Le bilan est lourd: au moins quatre victimes et de nombreuses inconnues. La journée d’hier fut celle d’une terrible attente dans la vallée de Diemtigtal, dans l’Oberland bernois, suite aux deux avalanches dramatiques de dimanche. Les secouristes ont été contraints, en raison de nouvelles chutes de neige, d’interrompre leur recherche. En fin d’après-midi, lors d’une conférence de presse retransmise par la télévision alémanique, la police a confirmé qu’au moins trois personnes étaient encore introuvables. Leurs chances de survie apparaissent désormais faibles. Parmi les disparus figurent un médecin de la Rega et un membre du Ski-Club de Rubigen (BE) en randonnée dans les environs, venus en aide aux victimes de la première coulée de neige.

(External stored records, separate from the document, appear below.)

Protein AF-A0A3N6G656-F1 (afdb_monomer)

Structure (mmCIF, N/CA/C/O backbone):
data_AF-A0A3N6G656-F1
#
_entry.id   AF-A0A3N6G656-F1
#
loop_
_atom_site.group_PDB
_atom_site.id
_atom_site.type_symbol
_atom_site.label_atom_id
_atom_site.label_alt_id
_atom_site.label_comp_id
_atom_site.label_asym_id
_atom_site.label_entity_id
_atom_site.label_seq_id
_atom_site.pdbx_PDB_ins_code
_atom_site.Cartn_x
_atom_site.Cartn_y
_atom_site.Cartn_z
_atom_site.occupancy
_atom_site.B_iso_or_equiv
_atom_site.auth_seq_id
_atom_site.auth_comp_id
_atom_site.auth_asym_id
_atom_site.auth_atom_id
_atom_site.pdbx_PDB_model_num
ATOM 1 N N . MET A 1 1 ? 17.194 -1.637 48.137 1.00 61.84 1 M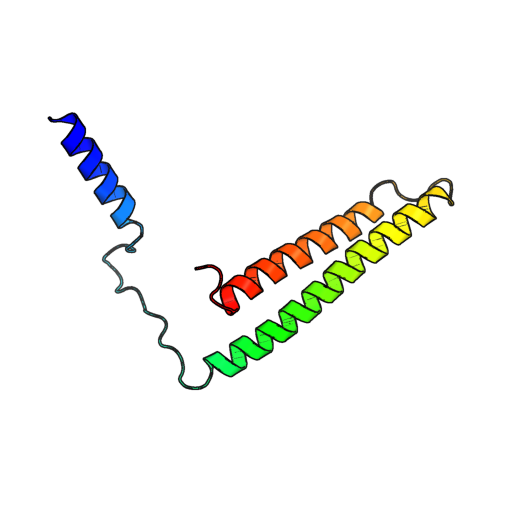ET A N 1
ATOM 2 C CA . MET A 1 1 ? 15.934 -1.054 48.650 1.00 61.84 1 MET A CA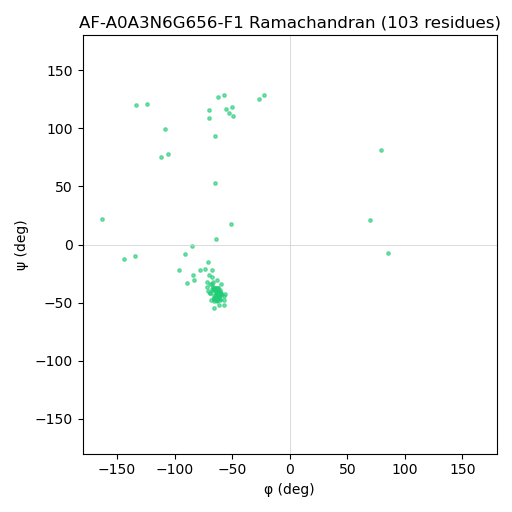 1
ATOM 3 C C . MET A 1 1 ? 15.650 0.374 48.176 1.00 61.84 1 MET A C 1
ATOM 5 O O . MET A 1 1 ? 14.544 0.592 47.713 1.00 61.84 1 MET A O 1
ATOM 9 N N . ALA A 1 2 ? 16.573 1.347 48.247 1.00 66.06 2 ALA A N 1
ATOM 10 C CA . ALA A 1 2 ? 16.292 2.713 47.752 1.00 66.06 2 ALA A CA 1
ATOM 11 C C . ALA A 1 2 ? 16.224 2.810 46.212 1.00 66.06 2 ALA A C 1
ATOM 13 O O . ALA A 1 2 ? 15.384 3.517 45.668 1.00 66.06 2 ALA A O 1
ATOM 14 N N . LEU A 1 3 ? 17.068 2.042 45.515 1.00 63.41 3 LEU A N 1
ATOM 15 C CA . LEU A 1 3 ? 17.153 2.056 44.051 1.00 63.41 3 LEU A CA 1
ATOM 16 C C . LEU A 1 3 ? 15.909 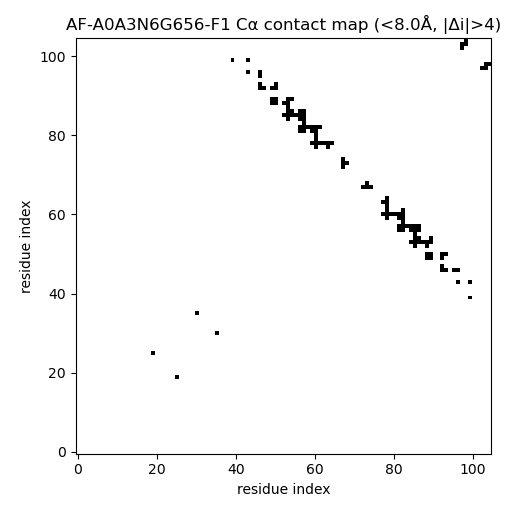1.460 43.369 1.00 63.41 3 LEU A C 1
ATOM 18 O O . LEU A 1 3 ? 15.485 1.939 42.327 1.00 63.41 3 LEU A O 1
ATOM 22 N N . GLU A 1 4 ? 15.293 0.454 43.992 1.00 70.12 4 GLU A N 1
ATOM 23 C CA . GLU A 1 4 ? 14.061 -0.176 43.493 1.00 70.12 4 GLU A CA 1
ATOM 24 C C . GLU A 1 4 ? 12.844 0.740 43.651 1.00 70.12 4 GLU A C 1
ATOM 26 O O . GLU A 1 4 ? 11.961 0.733 42.802 1.00 70.12 4 GLU A O 1
ATOM 31 N N . ARG A 1 5 ? 12.820 1.579 44.696 1.00 72.88 5 ARG A N 1
ATOM 32 C CA . ARG A 1 5 ? 11.788 2.613 44.859 1.00 72.88 5 ARG A CA 1
ATOM 33 C C . ARG A 1 5 ? 11.935 3.721 43.823 1.00 72.88 5 ARG A C 1
ATOM 35 O O . ARG A 1 5 ? 10.947 4.104 43.218 1.00 72.88 5 ARG A O 1
ATOM 42 N N . LEU A 1 6 ? 13.166 4.151 43.553 1.00 70.38 6 LEU A N 1
ATOM 43 C CA . LEU A 1 6 ? 13.467 5.122 42.498 1.00 70.38 6 LEU A CA 1
ATOM 44 C C . LEU A 1 6 ? 13.106 4.592 41.104 1.00 70.38 6 LEU A C 1
ATOM 46 O O . LEU A 1 6 ? 12.531 5.323 40.306 1.00 70.38 6 LEU A O 1
ATOM 50 N N . ALA A 1 7 ? 13.384 3.315 40.828 1.00 72.44 7 ALA A N 1
ATOM 51 C CA . ALA A 1 7 ? 12.980 2.666 39.582 1.00 72.44 7 ALA A CA 1
ATOM 52 C C . ALA A 1 7 ? 11.451 2.547 39.460 1.00 72.44 7 ALA A C 1
ATOM 54 O O . ALA A 1 7 ? 10.912 2.771 38.380 1.00 72.44 7 ALA A O 1
ATOM 55 N N . ALA A 1 8 ? 10.748 2.248 40.558 1.00 71.06 8 ALA A N 1
ATOM 56 C CA . ALA A 1 8 ? 9.289 2.192 40.581 1.00 71.06 8 ALA A CA 1
ATOM 57 C C . ALA A 1 8 ? 8.641 3.575 40.391 1.00 71.06 8 ALA A C 1
ATOM 59 O O . ALA A 1 8 ? 7.650 3.679 39.676 1.00 71.06 8 ALA A O 1
ATOM 60 N N . GLU A 1 9 ? 9.211 4.634 40.971 1.00 71.31 9 GLU A N 1
ATOM 61 C CA . GLU A 1 9 ? 8.732 6.015 40.809 1.00 71.31 9 GLU A CA 1
ATOM 62 C C . GLU A 1 9 ? 9.001 6.561 39.402 1.00 71.31 9 GLU A C 1
ATOM 64 O O . GLU A 1 9 ? 8.120 7.183 38.816 1.00 71.31 9 GLU A O 1
ATOM 69 N N . LEU A 1 10 ? 10.164 6.260 38.812 1.00 66.00 10 LEU A N 1
ATOM 70 C CA . LEU A 1 10 ? 10.454 6.570 37.406 1.00 66.00 10 LEU A CA 1
ATOM 71 C C . LEU A 1 10 ? 9.527 5.817 36.453 1.00 66.00 10 LEU A C 1
ATOM 73 O O . LEU A 1 10 ? 9.076 6.384 35.462 1.00 66.00 10 LEU A O 1
ATOM 77 N N . TYR A 1 11 ? 9.221 4.555 36.759 1.00 64.62 11 TYR A N 1
ATOM 78 C CA . TYR A 1 11 ? 8.277 3.765 35.979 1.00 64.62 11 TYR A CA 1
ATOM 79 C C . TYR A 1 11 ? 6.850 4.318 36.093 1.00 64.62 11 TYR A C 1
ATOM 81 O O . TYR A 1 11 ? 6.143 4.383 35.095 1.00 64.62 11 TYR A O 1
ATOM 89 N N . LEU A 1 12 ? 6.425 4.777 37.272 1.00 64.12 12 LEU A N 1
ATOM 90 C CA . LEU A 1 12 ? 5.126 5.431 37.456 1.00 64.12 12 LEU A CA 1
ATOM 91 C C . LEU A 1 12 ? 5.052 6.770 36.714 1.00 64.12 12 LEU A C 1
ATOM 93 O O . LEU A 1 12 ? 4.108 6.977 35.962 1.00 64.12 12 LEU A O 1
ATOM 97 N N . ALA A 1 13 ? 6.075 7.618 36.831 1.00 62.12 13 ALA A N 1
ATOM 98 C CA . ALA A 1 13 ? 6.134 8.906 36.139 1.00 62.12 13 ALA A CA 1
ATOM 99 C C . ALA A 1 13 ? 6.182 8.757 34.607 1.00 62.12 13 ALA A C 1
ATOM 101 O O . ALA A 1 13 ? 5.543 9.525 33.894 1.00 62.12 13 ALA A O 1
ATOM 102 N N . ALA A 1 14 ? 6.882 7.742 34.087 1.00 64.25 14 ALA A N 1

Pour l’heure, les responsables s’abstiennent de commenter les circonstances du déclenchement des avalanches fatales. Otto von Allmen, chef de la police de l’Oberland bernois, précise toutefois que douze personnes auraient été ensevelies. Autre information, deux Suisses (le médecin ainsi qu’un membre du ski-club) et un Allemand font partie des victimes. La quatrième, décédée durant la nuit, n’a pu encore être identifiée.

Risque limité

Dimanche, alors que le risque d’avalanche est jugé limité, une plaque se détache vers 11h30 dans la zone du Chummli, réputée pour ses trajets de randonnée de difficulté moyenne. Elle emporte un groupe international de huit randonneurs, dont deux se retrouvent ensevelis. Hier, certains médias alémaniques évoquaient le manque de distance entre les skieurs, d’où un poids excessif sur la neige, pour expliquer l’avalanche. La police ne commente pas.

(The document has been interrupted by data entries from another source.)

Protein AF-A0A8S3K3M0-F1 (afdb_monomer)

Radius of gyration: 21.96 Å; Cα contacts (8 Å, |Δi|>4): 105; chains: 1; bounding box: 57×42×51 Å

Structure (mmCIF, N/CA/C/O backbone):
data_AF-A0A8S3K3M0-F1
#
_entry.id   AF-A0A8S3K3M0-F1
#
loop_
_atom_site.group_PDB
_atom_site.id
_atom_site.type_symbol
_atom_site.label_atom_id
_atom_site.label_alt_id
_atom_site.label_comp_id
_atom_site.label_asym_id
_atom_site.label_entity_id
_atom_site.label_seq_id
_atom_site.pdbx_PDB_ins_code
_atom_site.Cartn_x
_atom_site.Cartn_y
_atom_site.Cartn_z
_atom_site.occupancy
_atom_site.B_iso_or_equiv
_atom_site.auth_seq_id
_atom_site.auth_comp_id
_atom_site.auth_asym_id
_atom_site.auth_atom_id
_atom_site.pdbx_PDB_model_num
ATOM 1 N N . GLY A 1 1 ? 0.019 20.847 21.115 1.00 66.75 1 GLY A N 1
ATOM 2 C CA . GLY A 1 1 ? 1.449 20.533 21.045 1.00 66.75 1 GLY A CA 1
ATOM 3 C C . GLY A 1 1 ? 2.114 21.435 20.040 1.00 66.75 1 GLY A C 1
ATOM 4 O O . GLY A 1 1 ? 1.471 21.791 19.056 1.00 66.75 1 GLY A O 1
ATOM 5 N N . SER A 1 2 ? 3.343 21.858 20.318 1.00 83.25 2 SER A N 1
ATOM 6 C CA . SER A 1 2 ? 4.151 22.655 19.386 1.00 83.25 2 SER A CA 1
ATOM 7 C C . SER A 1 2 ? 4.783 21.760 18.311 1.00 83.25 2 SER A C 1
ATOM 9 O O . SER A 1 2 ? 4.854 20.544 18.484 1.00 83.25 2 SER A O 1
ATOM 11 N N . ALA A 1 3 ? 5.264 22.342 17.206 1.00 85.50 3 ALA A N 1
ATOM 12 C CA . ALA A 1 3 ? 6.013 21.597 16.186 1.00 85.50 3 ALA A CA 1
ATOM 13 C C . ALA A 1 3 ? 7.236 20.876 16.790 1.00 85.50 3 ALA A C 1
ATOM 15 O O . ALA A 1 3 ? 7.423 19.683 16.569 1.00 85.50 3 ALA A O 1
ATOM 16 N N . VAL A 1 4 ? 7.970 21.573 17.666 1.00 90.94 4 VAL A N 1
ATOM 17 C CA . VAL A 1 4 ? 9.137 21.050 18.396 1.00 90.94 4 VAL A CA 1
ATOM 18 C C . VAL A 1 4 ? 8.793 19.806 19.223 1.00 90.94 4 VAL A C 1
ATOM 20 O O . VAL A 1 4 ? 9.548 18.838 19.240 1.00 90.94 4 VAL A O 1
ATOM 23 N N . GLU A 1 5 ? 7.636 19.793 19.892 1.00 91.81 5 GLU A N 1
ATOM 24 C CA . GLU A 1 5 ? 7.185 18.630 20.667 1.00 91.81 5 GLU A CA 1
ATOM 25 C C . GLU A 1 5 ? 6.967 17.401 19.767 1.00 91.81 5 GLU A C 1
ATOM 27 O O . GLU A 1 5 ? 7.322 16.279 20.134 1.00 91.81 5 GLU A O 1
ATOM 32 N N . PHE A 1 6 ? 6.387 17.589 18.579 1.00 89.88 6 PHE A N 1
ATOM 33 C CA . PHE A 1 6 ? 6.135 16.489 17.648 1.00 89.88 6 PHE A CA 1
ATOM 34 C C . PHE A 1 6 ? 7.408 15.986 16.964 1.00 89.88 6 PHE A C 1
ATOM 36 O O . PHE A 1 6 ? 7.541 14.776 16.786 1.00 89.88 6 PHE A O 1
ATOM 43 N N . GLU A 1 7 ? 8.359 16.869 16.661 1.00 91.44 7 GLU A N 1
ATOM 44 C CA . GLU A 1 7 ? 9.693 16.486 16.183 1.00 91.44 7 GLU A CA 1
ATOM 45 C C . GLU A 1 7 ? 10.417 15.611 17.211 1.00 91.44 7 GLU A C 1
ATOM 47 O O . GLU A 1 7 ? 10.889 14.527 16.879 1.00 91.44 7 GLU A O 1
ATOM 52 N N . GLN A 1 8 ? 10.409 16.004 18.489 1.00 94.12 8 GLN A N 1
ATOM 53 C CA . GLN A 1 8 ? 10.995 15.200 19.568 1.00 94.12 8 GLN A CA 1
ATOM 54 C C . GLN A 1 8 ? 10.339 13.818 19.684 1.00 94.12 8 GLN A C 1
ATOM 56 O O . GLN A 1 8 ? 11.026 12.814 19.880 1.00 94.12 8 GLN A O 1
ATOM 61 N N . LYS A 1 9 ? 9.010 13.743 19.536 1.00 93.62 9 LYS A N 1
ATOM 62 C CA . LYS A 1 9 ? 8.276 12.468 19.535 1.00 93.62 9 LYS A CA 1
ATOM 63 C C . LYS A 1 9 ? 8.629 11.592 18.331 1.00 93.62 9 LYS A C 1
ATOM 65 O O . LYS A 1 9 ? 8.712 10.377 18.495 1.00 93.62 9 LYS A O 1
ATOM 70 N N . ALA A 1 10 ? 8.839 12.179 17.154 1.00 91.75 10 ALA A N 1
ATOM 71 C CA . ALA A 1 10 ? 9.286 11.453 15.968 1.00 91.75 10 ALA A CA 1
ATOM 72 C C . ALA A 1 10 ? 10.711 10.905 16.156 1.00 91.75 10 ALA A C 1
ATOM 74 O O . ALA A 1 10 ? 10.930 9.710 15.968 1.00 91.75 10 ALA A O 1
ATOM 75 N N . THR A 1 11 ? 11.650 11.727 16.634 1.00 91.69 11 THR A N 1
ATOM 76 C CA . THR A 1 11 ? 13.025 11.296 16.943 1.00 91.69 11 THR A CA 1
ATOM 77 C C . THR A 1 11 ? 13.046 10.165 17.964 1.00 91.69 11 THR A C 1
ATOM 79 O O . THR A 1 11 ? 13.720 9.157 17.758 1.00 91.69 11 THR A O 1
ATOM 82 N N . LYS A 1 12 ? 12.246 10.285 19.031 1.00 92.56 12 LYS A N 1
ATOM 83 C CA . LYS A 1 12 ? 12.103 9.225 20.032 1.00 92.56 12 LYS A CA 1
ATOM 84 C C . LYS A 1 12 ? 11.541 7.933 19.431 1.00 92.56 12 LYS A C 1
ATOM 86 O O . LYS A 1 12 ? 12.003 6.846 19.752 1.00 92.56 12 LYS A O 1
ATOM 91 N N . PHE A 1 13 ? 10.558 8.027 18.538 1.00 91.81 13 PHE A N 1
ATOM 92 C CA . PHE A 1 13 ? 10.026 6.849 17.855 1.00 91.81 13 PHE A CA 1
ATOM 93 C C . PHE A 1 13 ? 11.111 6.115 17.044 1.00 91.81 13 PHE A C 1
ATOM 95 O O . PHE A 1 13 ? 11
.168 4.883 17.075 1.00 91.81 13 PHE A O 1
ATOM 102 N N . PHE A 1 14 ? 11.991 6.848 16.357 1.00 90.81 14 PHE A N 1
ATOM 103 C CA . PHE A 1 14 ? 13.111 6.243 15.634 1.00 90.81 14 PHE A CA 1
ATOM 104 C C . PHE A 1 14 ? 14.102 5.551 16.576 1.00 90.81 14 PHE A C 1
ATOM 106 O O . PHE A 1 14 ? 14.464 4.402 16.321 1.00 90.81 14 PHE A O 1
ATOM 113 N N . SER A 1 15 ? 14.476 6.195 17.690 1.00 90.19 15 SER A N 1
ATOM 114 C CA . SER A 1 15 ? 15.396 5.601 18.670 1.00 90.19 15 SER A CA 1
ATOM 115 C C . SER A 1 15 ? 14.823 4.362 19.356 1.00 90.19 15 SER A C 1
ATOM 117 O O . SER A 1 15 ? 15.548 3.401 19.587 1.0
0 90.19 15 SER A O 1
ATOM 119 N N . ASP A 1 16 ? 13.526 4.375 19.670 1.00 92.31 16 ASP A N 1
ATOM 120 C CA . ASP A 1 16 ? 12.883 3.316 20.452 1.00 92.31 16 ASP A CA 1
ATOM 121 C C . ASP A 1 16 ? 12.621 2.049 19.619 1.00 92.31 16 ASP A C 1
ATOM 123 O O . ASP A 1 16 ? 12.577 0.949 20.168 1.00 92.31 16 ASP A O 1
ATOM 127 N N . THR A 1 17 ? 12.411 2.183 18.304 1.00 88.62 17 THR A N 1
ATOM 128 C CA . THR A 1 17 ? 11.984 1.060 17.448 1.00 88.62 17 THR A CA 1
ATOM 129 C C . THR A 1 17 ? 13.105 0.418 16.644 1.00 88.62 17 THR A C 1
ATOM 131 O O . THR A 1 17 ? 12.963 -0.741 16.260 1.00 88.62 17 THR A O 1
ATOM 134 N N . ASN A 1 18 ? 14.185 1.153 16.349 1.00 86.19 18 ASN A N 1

Quoi qu’il en soit, les secours de la Rega sont alors alertés par les 27 membres du Ski-Club Rubigen, en randonnée non loin et qui se sont rapprochés pour porter secours. Or, trente minutes après la première coulée, une seconde masse neigeuse se décroche, emportant notamment le médecin de la Rega qui prodigue des soins et trois représentants du Ski-Club. La cause de cette deuxième avalanche est pour l’heure inexpliquée. Interrogé par le Tages-Anzeiger, un responsable du Ski-Club, Bernhard Scherz, mise sur les répercussions du bruit des hélicoptères intervenus pour les secours. «Il y avait à ce moment-là plus d’une vingtaine de skieurs dans les environs», continue Bernhard Scherz.

L’empressement d’une centaine de sauveteurs permet de dégager cinq personnes vivantes avant l’interruption des secours, dimanche soir en raison de la météo. Lundi, les chutes de neige et le danger d’avalanche ont empêché les recherches dans une région pour l’heure accessible uniquement par voie aérienne. «Nous allons si possible reprendre les approches mardi, a précisé Theo Maurer, du Secours Alpin suisse. Après avoir sécurisé les lieux.»

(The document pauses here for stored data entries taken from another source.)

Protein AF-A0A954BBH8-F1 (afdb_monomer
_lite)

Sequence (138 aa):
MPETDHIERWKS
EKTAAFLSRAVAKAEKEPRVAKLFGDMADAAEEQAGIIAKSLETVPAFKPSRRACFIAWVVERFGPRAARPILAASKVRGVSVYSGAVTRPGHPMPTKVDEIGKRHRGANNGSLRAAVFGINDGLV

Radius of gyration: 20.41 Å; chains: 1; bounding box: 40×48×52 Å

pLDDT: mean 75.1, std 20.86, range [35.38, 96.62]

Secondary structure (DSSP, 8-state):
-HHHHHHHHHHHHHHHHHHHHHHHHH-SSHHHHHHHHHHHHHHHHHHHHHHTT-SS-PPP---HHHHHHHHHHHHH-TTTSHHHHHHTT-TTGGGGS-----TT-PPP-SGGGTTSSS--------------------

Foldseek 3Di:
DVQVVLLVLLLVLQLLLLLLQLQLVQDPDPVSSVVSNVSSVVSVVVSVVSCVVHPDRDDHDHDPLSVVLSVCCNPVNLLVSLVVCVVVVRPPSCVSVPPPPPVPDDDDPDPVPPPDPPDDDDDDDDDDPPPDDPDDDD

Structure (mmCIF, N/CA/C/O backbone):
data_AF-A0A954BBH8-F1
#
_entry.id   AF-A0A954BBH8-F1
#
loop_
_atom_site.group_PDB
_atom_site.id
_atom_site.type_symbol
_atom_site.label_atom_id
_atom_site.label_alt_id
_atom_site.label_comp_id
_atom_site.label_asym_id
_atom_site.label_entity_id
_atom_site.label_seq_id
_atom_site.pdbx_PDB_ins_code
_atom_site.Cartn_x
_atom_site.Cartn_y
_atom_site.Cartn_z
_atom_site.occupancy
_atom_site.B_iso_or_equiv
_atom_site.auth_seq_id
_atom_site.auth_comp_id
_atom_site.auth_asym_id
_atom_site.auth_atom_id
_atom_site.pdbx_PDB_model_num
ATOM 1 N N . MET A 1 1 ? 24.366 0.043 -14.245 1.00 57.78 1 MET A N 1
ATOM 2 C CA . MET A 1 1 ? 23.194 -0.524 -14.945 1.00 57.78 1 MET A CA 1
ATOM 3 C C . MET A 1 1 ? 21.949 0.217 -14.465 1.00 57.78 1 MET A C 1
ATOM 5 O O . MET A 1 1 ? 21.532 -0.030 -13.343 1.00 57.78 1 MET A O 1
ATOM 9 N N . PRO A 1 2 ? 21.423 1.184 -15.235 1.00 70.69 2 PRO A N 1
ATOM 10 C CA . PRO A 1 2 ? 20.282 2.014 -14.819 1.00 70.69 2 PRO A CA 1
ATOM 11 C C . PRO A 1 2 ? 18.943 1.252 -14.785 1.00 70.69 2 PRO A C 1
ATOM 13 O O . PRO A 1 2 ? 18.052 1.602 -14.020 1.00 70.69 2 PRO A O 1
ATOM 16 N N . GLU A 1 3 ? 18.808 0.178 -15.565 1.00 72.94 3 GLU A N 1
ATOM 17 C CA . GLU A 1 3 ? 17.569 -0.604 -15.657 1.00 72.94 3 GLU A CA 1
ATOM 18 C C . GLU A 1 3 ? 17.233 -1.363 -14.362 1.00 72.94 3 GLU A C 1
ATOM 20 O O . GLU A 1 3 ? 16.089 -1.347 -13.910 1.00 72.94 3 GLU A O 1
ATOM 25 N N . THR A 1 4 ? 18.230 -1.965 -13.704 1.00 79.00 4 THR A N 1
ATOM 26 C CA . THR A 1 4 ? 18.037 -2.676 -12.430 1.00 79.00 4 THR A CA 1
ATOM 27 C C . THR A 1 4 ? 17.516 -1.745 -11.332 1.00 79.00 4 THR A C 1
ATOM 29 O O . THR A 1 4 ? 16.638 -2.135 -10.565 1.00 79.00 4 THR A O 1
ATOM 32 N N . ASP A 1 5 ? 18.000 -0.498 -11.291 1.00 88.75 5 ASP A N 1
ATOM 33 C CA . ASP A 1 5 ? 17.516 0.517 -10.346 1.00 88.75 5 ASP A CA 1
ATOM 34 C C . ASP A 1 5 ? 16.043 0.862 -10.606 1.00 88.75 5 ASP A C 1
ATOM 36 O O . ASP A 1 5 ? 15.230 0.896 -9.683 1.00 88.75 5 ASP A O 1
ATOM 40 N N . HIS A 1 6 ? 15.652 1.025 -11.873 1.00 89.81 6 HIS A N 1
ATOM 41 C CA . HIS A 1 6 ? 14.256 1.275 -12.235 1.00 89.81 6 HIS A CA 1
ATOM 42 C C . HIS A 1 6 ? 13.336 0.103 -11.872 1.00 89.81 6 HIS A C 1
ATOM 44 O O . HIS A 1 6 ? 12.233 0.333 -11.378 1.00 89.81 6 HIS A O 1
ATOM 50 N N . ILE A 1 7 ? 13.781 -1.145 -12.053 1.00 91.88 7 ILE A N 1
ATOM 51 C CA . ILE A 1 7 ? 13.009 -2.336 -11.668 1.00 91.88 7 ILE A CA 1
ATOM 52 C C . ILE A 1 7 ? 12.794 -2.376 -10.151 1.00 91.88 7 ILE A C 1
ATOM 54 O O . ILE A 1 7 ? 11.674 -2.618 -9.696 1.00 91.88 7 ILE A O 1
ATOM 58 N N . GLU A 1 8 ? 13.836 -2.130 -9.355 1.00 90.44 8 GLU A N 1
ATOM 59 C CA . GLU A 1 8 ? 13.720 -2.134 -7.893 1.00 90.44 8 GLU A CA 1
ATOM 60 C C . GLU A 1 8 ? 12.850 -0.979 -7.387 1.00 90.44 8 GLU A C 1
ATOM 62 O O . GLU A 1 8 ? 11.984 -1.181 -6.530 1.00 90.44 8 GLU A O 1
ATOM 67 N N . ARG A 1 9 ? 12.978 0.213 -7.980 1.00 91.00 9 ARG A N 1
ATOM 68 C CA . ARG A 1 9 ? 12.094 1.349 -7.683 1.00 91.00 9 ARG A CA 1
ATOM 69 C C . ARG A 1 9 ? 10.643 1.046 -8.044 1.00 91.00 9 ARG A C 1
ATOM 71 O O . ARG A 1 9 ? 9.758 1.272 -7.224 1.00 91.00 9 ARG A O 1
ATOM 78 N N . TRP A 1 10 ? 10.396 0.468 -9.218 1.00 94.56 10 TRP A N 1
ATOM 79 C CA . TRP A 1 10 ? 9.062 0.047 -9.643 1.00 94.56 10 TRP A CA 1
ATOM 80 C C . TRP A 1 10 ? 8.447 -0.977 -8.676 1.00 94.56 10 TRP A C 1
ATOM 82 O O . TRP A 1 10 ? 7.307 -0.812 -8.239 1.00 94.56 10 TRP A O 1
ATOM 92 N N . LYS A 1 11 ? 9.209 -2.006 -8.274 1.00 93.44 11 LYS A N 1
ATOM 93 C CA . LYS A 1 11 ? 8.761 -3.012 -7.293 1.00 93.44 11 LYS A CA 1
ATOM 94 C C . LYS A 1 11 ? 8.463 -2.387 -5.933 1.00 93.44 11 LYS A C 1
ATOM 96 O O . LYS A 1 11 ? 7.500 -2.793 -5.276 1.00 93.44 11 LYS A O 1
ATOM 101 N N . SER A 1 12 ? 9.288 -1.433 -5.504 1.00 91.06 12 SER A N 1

Les trois personnes dont on est certain qu’elles sont encore ensevelies faisaient partie du premier groupe. Il s’agit d’une Suissesse de 39 ans, d’un Suisse de 48 ans et d’un Allemand de 38 ans.

Au-delà de son lourd bilan et de ses mystères encore nombreux, ce drame de la montagne a déjà particulièrement touché, car fatal à des personnes intervenues pour porter secours. La Rega perd pour la première fois l’un des siens dans une opération liée à une avalanche.